That was 2010. 5 years later, how did it go?


----------



## haejohn (Oct 6, 2007)

tatterscreek said:


> Hi Bill:
> 
> I was in your situation about two years ago. I tried 2 different software packages, both starter systems, before Deco came out. I bought Deco based on being new to the embroidery world and digitizing and I am so glad I did. In having some automation in the software, I didn't have to know all the details at one time to be able to produce quality work. As I progressed and learned by running my machines and watching designs sew out, I was able to begin learning the process of digitizing itself. Deco was a great learning place to do that. I was able to produce some really nice designs while learning what worked and what didn't. When I got to the point where I needed more control in my designs, I was ready to upgrade to ES. I have only had ES for about one month but the difference is huge. One thing to keep in mind, is that as you progress up in Wilcom, what you paid for the first package is included in the cost of the upgrade. In other words, what I paid for Deco was put toward the cost of ES1 and it continues with every upgrade so you won't lose anything by starting where you can learn bite by bite. Having used Deco for 2 years allowed an easy transition to ES because I already knew how to manage the software and I had been able to learn when and how to use comp, density, stitch length, and all the other pieces that goes into producing a well running and attractive design. Working with Wilcom has also been a really good experience. I have been able to get help when I needed it and they have always responded quickly, which is important in this business. I see on this forum, talk of a lot of different software and everyone has a different opinion based on their own experience. The learning curve in the business is tremendous but the software you use is the one foundational part that will make the biggest difference in your experience and what you can produce in a finished product. Good luck on your new venture.
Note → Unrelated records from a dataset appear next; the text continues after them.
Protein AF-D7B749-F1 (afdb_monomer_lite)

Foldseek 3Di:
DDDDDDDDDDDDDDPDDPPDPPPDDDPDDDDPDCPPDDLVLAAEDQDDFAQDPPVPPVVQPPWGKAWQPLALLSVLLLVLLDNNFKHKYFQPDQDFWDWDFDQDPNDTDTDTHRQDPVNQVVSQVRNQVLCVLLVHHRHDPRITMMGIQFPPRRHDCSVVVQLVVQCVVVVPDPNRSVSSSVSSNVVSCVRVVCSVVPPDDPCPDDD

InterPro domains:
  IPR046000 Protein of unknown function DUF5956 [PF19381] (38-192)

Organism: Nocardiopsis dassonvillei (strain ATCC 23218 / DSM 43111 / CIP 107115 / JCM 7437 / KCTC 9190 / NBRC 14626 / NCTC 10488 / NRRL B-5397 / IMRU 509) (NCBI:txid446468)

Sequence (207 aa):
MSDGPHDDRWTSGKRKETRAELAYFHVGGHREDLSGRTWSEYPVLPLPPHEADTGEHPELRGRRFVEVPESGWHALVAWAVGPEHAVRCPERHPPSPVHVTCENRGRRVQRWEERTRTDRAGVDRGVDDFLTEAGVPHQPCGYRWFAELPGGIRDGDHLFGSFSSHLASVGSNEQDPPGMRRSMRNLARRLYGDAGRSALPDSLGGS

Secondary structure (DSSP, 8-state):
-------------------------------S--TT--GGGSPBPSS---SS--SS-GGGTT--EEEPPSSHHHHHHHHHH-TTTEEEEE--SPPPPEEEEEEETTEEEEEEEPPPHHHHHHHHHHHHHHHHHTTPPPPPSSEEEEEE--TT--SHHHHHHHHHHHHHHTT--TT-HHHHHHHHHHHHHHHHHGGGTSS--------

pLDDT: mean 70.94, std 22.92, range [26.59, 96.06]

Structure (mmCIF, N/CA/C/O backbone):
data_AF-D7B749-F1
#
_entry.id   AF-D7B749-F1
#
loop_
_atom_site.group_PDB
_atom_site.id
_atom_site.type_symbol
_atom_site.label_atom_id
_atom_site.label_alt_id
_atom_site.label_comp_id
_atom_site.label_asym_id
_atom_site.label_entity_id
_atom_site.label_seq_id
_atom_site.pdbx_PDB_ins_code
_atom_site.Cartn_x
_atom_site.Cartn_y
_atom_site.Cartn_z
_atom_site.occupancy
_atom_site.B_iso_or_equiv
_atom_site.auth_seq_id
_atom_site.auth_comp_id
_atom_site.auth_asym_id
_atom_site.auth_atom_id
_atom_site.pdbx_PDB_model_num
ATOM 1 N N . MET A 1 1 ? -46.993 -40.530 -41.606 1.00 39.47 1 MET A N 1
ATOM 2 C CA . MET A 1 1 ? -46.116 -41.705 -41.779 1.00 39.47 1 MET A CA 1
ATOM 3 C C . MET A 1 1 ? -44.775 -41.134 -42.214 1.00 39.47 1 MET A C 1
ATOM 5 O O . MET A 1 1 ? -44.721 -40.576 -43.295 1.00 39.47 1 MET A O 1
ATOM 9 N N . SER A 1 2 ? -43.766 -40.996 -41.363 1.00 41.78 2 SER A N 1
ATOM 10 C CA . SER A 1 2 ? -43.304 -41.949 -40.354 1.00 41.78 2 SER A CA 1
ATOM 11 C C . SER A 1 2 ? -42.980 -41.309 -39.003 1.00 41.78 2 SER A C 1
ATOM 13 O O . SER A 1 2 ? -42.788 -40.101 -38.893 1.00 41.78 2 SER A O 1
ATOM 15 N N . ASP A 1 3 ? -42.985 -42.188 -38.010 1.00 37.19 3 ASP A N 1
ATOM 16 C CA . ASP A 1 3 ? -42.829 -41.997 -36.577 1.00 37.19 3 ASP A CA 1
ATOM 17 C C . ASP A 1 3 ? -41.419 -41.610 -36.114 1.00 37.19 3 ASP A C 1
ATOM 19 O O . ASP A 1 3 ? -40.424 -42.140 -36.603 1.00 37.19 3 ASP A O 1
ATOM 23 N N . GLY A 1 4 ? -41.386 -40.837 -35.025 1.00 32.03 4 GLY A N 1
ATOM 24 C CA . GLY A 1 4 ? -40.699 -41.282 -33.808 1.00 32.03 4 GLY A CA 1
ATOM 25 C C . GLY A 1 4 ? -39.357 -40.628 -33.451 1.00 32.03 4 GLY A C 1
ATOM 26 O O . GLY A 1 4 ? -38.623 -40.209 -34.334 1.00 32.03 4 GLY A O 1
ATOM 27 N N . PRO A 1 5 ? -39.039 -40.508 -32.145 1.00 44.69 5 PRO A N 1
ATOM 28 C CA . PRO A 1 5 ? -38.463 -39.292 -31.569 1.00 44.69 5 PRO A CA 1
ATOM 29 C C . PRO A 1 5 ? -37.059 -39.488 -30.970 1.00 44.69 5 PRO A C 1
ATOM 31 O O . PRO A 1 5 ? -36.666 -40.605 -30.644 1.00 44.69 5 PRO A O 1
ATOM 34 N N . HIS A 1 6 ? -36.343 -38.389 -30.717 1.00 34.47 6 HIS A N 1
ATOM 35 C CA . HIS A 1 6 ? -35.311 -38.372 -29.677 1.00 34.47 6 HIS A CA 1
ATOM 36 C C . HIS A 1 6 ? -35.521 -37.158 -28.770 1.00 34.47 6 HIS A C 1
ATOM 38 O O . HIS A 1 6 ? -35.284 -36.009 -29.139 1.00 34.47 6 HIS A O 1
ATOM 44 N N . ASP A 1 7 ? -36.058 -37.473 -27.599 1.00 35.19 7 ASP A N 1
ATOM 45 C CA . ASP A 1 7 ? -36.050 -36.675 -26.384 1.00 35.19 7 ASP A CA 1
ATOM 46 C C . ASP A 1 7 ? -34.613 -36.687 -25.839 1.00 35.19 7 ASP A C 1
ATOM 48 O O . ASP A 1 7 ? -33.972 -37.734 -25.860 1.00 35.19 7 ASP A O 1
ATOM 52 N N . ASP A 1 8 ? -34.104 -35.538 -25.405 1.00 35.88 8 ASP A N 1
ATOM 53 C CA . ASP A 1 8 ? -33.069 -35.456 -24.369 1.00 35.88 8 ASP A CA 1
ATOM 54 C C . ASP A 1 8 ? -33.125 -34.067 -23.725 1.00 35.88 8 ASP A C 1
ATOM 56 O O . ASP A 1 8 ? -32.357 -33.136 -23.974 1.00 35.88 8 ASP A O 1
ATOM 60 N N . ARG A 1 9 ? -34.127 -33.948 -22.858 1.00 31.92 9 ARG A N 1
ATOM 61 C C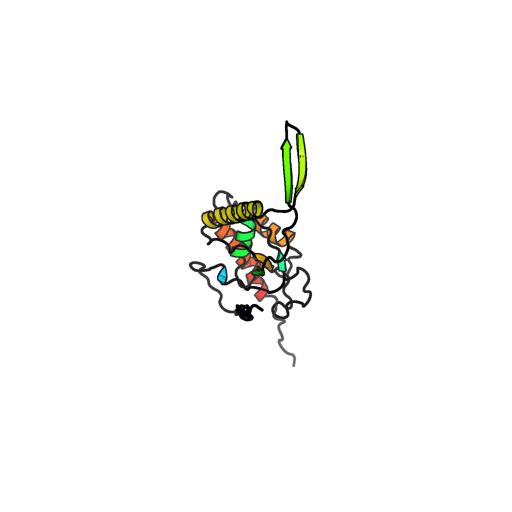A . ARG A 1 9 ? -34.064 -33.275 -21.561 1.00 31.92 9 ARG A CA 1
ATOM 62 C C . ARG A 1 9 ? -32.627 -33.186 -21.005 1.00 31.92 9 ARG A C 1
ATOM 64 O O . ARG A 1 9 ? -32.146 -34.135 -20.394 1.00 31.92 9 ARG A O 1
ATOM 71 N N . TRP A 1 10 ? -31.998 -32.007 -21.065 1.00 31.41 10 TRP A N 1
ATOM 72 C CA . TRP A 1 10 ? -30.918 -31.665 -20.133 1.00 31.41 10 TRP A CA 1
ATOM 73 C C . TRP A 1 10 ? -31.236 -30.411 -19.327 1.00 31.41 10 TRP A C 1
ATOM 75 O O . TRP A 1 10 ? -31.535 -29.325 -19.817 1.00 31.41 10 TRP A O 1
ATOM 85 N N . THR A 1 11 ? -31.207 -30.645 -18.029 1.00 31.77 11 THR A N 1
ATOM 86 C CA . THR A 1 11 ? -31.679 -29.834 -16.927 1.00 31.77 11 THR A CA 1
ATOM 87 C C . THR A 1 11 ? -30.784 -28.639 -16.622 1.00 31.77 11 THR A C 1
ATOM 89 O O . THR A 1 11 ? -29.564 -28.757 -16.546 1.00 31.77 11 THR A O 1
ATOM 92 N N . SER A 1 12 ? -31.453 -27.525 -16.317 1.00 34.81 12 SER A N 1
ATOM 93 C CA . SER A 1 12 ? -31.067 -26.454 -15.391 1.00 34.81 12 SER A CA 1
ATOM 94 C C . SER A 1 12 ? -29.937 -26.827 -14.412 1.00 34.81 12 SER A C 1
ATOM 96 O O . SER A 1 12 ? -30.178 -27.311 -13.303 1.00 34.81 12 SER A O 1
ATOM 98 N N . GLY A 1 13 ? -28.698 -26.516 -14.787 1.00 27.92 13 GLY A N 1
ATOM 99 C CA . GLY A 1 13 ? -27.559 -26.498 -13.879 1.00 27.92 13 GLY A CA 1
ATOM 100 C C . GLY A 1 13 ? -27.499 -25.163 -13.149 1.00 27.92 13 GLY A C 1
ATOM 101 O O . GLY A 1 13 ? -26.894 -24.215 -13.643 1.00 27.92 13 GLY A O 1
ATOM 102 N N . LYS A 1 14 ? -28.127 -25.090 -11.968 1.00 31.69 14 LYS A N 1
ATOM 103 C CA . LYS A 1 14 ? -27.910 -24.018 -10.985 1.00 31.69 14 LYS A CA 1
ATOM 104 C C . LYS A 1 14 ? -26.403 -23.844 -10.776 1.00 31.69 14 LYS A C 1
ATOM 106 O O . LYS A 1 14 ? -25.764 -24.688 -10.146 1.00 31.69 14 LYS A O 1
ATOM 111 N N . ARG A 1 15 ? -25.826 -22.759 -11.297 1.00 31.33 15 ARG A N 1
ATOM 112 C CA . ARG A 1 15 ? -24.448 -22.380 -10.983 1.00 31.33 15 ARG A CA 1
ATOM 113 C C . ARG A 1 15 ? -24.468 -21.867 -9.549 1.00 31.33 15 ARG A C 1
ATOM 115 O O . ARG A 1 15 ? -24.981 -20.789 -9.279 1.00 31.33 15 ARG A O 1
ATOM 122 N N . LYS A 1 16 ? -24.013 -22.726 -8.636 1.00 29.75 16 LYS A N 1
ATOM 123 C CA . LYS A 1 16 ? -23.818 -22.430 -7.219 1.00 29.75 16 LYS A CA 1
ATOM 124 C C . LYS A 1 16 ? -23.066 -21.104 -7.103 1.00 29.75 16 LYS A C 1
ATOM 126 O O . LYS A 1 16 ? -21.904 -21.033 -7.495 1.00 29.75 16 LYS A O 1
ATOM 131 N N . GLU A 1 17 ? -23.749 -20.087 -6.584 1.00 30.27 17 GLU A N 1
ATOM 132 C CA . GLU A 1 17 ? -23.127 -18.938 -5.936 1.00 30.27 17 GLU A CA 1
ATOM 133 C C . GLU A 1 17 ? -22.085 -19.481 -4.962 1.00 30.27 17 GLU A C 1
ATOM 135 O O . GLU A 1 17 ? -22.403 -20.105 -3.946 1.00 30.27 17 GLU A O 1
ATOM 140 N N . THR A 1 18 ? -20.817 -19.311 -5.312 1.00 29.98 18 THR A N 1
ATOM 141 C CA . THR A 1 18 ? -19.711 -19.464 -4.379 1.00 29.98 18 THR A CA 1
ATOM 142 C C . THR A 1 18 ? -19.859 -18.360 -3.347 1.00 29.98 18 THR A C 1
ATOM 144 O O . THR A 1 18 ? -19.472 -17.217 -3.578 1.00 29.98 18 THR A O 1
ATOM 147 N N . ARG A 1 19 ? -20.520 -18.734 -2.249 1.00 26.59 19 ARG A N 1
ATOM 148 C CA . ARG A 1 19 ? -20.565 -18.075 -0.946 1.00 26.59 19 ARG A CA 1
ATOM 149 C C . ARG A 1 19 ? -19.286 -17.268 -0.734 1.00 26.59 19 ARG A C 1
ATOM 151 O O . ARG A 1 19 ? -18.216 -17.845 -0.570 1.00 26.59 19 ARG A O 1
ATOM 158 N N . ALA A 1 20 ? -19.432 -15.947 -0.783 1.00 30.64 20 ALA A N 1
ATOM 159 C CA . ALA A 1 20 ? -18.389 -15.008 -0.425 1.00 30.64 20 ALA A CA 1
ATOM 160 C C . ALA A 1 20 ? -17.848 -15.379 0.962 1.00 30.64 20 ALA A C 1
ATOM 162 O O . ALA A 1 20 ? -18.613 -15.473 1.927 1.00 30.64 20 ALA A O 1
ATOM 163 N N . GLU A 1 21 ? -16.542 -15.614 1.049 1.00 32.25 21 GLU A N 1
ATOM 164 C CA . GLU A 1 21 ? -15.820 -15.576 2.314 1.00 32.25 21 GLU A CA 1
ATOM 165 C C . GLU A 1 21 ? -15.872 -14.133 2.826 1.00 32.25 21 GLU A C 1
ATOM 167 O O . GLU A 1 21 ? -15.009 -13.307 2.544 1.00 32.25 21 GLU A O 1
ATOM 172 N N . LEU A 1 22 ? -16.943 -13.813 3.550 1.00 29.81 22 LEU A N 1
ATOM 173 C CA . LEU A 1 22 ? -16.980 -12.696 4.483 1.00 29.81 22 LEU A CA 1
ATOM 174 C C . LEU A 1 22 ? -16.026 -13.055 5.626 1.00 29.81 22 LEU A C 1
ATOM 176 O O . LEU A 1 22 ? -16.417 -13.688 6.608 1.00 29.81 22 LEU A O 1
ATOM 180 N N . ALA A 1 23 ? -14.747 -12.727 5.449 1.00 36.84 23 ALA A N 1
ATOM 181 C CA . ALA A 1 23 ? -13.770 -12.786 6.520 1.00 36.84 23 ALA A CA 1
ATOM 182 C C . ALA A 1 23 ? -14.136 -11.706 7.545 1.00 36.84 23 ALA A C 1
ATOM 184 O O . ALA A 1 23 ? -14.091 -10.510 7.260 1.00 36.84 23 ALA A O 1
ATOM 185 N N . TYR A 1 24 ? -14.561 -12.153 8.724 1.00 32.53 24 TYR A N 1
ATOM 186 C CA . TYR A 1 24 ? -14.838 -11.291 9.862 1.00 32.53 24 TYR A CA 1
ATOM 187 C C . TYR A 1 24 ? -13.570 -10.529 10.258 1.00 32.53 24 TYR A C 1
ATOM 189 O O . TYR A 1 24 ? -12.506 -11.121 10.429 1.00 32.53 24 TYR A O 1
ATOM 197 N N . PHE A 1 25 ? -13.719 -9.216 10.418 1.00 35.66 25 PHE A N 1
ATOM 198 C CA . PHE A 1 25 ? -12.708 -8.308 10.948 1.00 35.66 25 PHE A CA 1
ATOM 199 C C . PHE A 1 25 ? -12.301 -8.782 12.355 1.00 35.66 25 PHE A C 1
ATOM 201 O O . PHE A 1 25 ? -13.101 -8.708 13.289 1.00 35.66 25 PHE A O 1
ATOM 208 N N . HIS A 1 26 ? -11.087 -9.312 12.513 1.00 32.12 26 HIS A N 1
ATOM 209 C CA . HIS A 1 26 ? -10.516 -9.607 13.825 1.00 32.12 26 HIS A CA 1
ATOM 210 C C . HIS A 1 26 ? -9.457 -8.550 14.121 1.00 32.12 26 HIS A C 1
ATOM 212 O O . HIS A 1 26 ? -8.326 -8.671 13.668 1.00 32.12 26 HIS A O 1
ATOM 218 N N . VAL A 1 27 ? -9.843 -7.505 14.858 1.00 38.75 27 VAL A N 1
ATOM 219 C CA . VAL A 1 27 ? -8.881 -6.565 15.449 1.00 38.75 27 VAL A CA 1
ATOM 220 C C . VAL A 1 27 ? -8.250 -7.290 16.628 1.00 38.75 27 VAL A C 1
ATOM 222 O O . VAL A 1 27 ? -8.899 -7.466 17.662 1.00 38.75 27 VAL A O 1
ATOM 225 N N . GLY A 1 28 ? -7.021 -7.781 16.478 1.00 29.59 28 GLY A N 1
ATOM 226 C CA . GLY A 1 28 ? -6.422 -8.560 17.554 1.00 29.59 28 GLY A CA 1
ATOM 227 C C . GLY A 1 28 ? -5.042 -9.128 17.269 1.00 29.59 28 GLY A C 1
ATOM 228 O O . GLY A 1 28 ? -4.915 -10.261 16.814 1.00 29.59 28 GLY A O 1
ATOM 229 N N . GLY A 1 29 ? -4.013 -8.398 17.707 1.00 32.22 29 GLY A N 1
ATOM 230 C CA . GLY A 1 29 ? -2.730 -8.981 18.100 1.00 32.22 29 GLY A CA 1
ATOM 231 C C . GLY A 1 29 ? -1.514 -8.274 17.516 1.00 32.22 29 GLY A C 1
ATOM 232 O O . GLY A 1 29 ? -1.119 -8.509 16.378 1.00 32.22 29 GLY A O 1
ATOM 233 N N . HIS A 1 30 ? -0.851 -7.463 18.341 1.00 40.66 30 HIS A N 1
ATOM 234 C CA . HIS A 1 30 ? 0.443 -6.862 18.026 1.00 40.66 30 HIS A CA 1
ATOM 235 C C . HIS A 1 30 ? 1.515 -7.960 17.885 1.00 40.66 30 HIS A C 1
ATOM 237 O O . HIS A 1 30 ? 2.108 -8.402 18.869 1.00 40.66 30 HIS A O 1
ATOM 243 N N . ARG A 1 31 ? 1.762 -8.435 16.659 1.00 46.47 31 ARG A N 1
ATOM 244 C CA . ARG A 1 31 ? 2.792 -9.445 16.382 1.00 46.47 31 ARG A CA 1
ATOM 245 C C . ARG A 1 31 ? 4.138 -8.760 16.132 1.00 46.47 31 ARG A C 1
ATOM 247 O O . ARG A 1 31 ? 4.313 -8.028 15.157 1.00 46.47 31 ARG A O 1
ATOM 254 N N . GLU A 1 32 ? 5.097 -8.975 17.032 1.00 45.19 32 GLU A N 1
ATOM 255 C CA . GLU A 1 32 ? 6.433 -8.364 16.941 1.00 45.19 32 GLU A CA 1
ATOM 256 C C . GLU A 1 32 ? 7.323 -9.010 15.863 1.00 45.19 32 GLU A C 1
ATOM 258 O O . GLU A 1 32 ? 8.208 -8.335 15.321 1.00 45.19 32 GLU A O 1
ATOM 263 N N . ASP A 1 33 ? 7.019 -10.254 15.477 1.00 48.62 33 ASP A N 1
ATOM 264 C CA . ASP A 1 33 ? 7.697 -11.014 14.426 1.00 48.62 33 ASP A CA 1
ATOM 265 C C . ASP A 1 33 ? 6.784 -11.245 13.204 1.00 48.62 33 ASP A C 1
ATOM 267 O O . ASP A 1 33 ? 5.667 -11.749 13.326 1.00 48.62 33 ASP A O 1
ATOM 271 N N . LEU A 1 34 ? 7.269 -10.854 12.018 1.00 53.62 34 LEU A N 1
ATOM 272 C CA . LEU A 1 34 ? 6.582 -11.036 10.730 1.00 53.62 34 LEU A CA 1
ATOM 273 C C . LEU A 1 34 ? 6.996 -12.332 10.019 1.00 53.62 34 LEU A C 1
ATOM 275 O O . LEU A 1 34 ? 6.559 -12.560 8.889 1.00 53.62 34 LEU A O 1
ATOM 279 N N . SER A 1 35 ? 7.844 -13.161 10.638 1.00 52.62 35 SER A N 1
ATOM 280 C CA . SER A 1 35 ? 8.162 -14.494 10.134 1.00 52.62 35 SER A CA 1
ATOM 281 C C . SER A 1 35 ? 6.880 -15.349 10.150 1.00 52.62 35 SER A C 1
ATOM 283 O O . SER A 1 35 ? 6.401 -15.817 11.179 1.00 52.62 35 SER A O 1
ATOM 285 N N . GLY A 1 36 ? 6.219 -15.434 8.994 1.00 64.06 36 GLY A N 1
ATOM 286 C CA . GLY A 1 36 ? 4.932 -16.118 8.834 1.00 64.06 36 GLY A CA 1
ATOM 287 C C . GLY A 1 36 ? 3.723 -15.223 8.562 1.00 64.06 36 GLY A C 1
ATOM 288 O O . GLY A 1 36 ? 2.630 -15.769 8.445 1.00 64.06 36 GLY A O 1
ATOM 289 N N . ARG A 1 37 ? 3.887 -13.896 8.413 1.00 76.12 37 ARG A N 1
ATOM 290 C CA . ARG A 1 37 ? 2.829 -13.057 7.820 1.00 76.12 37 ARG A CA 1
ATOM 291 C C . ARG A 1 37 ? 2.585 -13.519 6.382 1.00 76.12 37 ARG A C 1
ATOM 293 O O . ARG A 1 37 ? 3.537 -13.784 5.645 1.00 76.12 37 ARG A O 1
ATOM 300 N N . THR A 1 38 ? 1.326 -13.559 5.972 1.00 85.25 38 THR A N 1
ATOM 301 C CA . THR A 1 38 ? 0.902 -13.825 4.594 1.00 85.25 38 THR A CA 1
ATOM 302 C C . THR A 1 38 ? -0.031 -12.733 4.092 1.00 85.25 38 THR A C 1
ATOM 304 O O . THR A 1 38 ? -0.704 -12.056 4.866 1.00 85.25 38 THR A O 1
ATOM 307 N N . TRP A 1 39 ? -0.124 -12.577 2.773 1.00 84.56 39 TRP A N 1
ATOM 308 C CA . TRP A 1 39 ? -1.083 -11.644 2.189 1.00 84.56 39 TRP A CA 1
ATOM 309 C C . TRP A 1 39 ? -2.529 -12.011 2.503 1.00 84.56 39 TRP A C 1
ATOM 311 O O . TRP A 1 39 ? -3.368 -11.121 2.558 1.00 84.56 39 TRP A O 1
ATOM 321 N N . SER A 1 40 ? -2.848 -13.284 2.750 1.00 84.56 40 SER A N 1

I was wondering if anyone can help me. I bought the Wilcom DecoStudio E2 back in 2013. We are having continuous issues with the computer storage filling up. Well, to make a long story short, we took everything we could off the computer and even uninstalled some programs...including our Wilcom DecoStudio. So now that I finally have a computer guy come in and take care of the issue with the storage, I can't find my disk anywhere in our shop. UGH!!!!. I can find the 2nd disk that has the corel 5 on it, I have the dongle but not disk to reinstall the program. Can anyone help me here that Might know where I can find this same disk online. I've exhausted myself in the search for it here at my shop and online. I called Wilcom also and they said that can't help me. Of course they want me to upgrade to the new version at $800. I can't pay that much right now. Can anyone help me with this? Thank you.


----------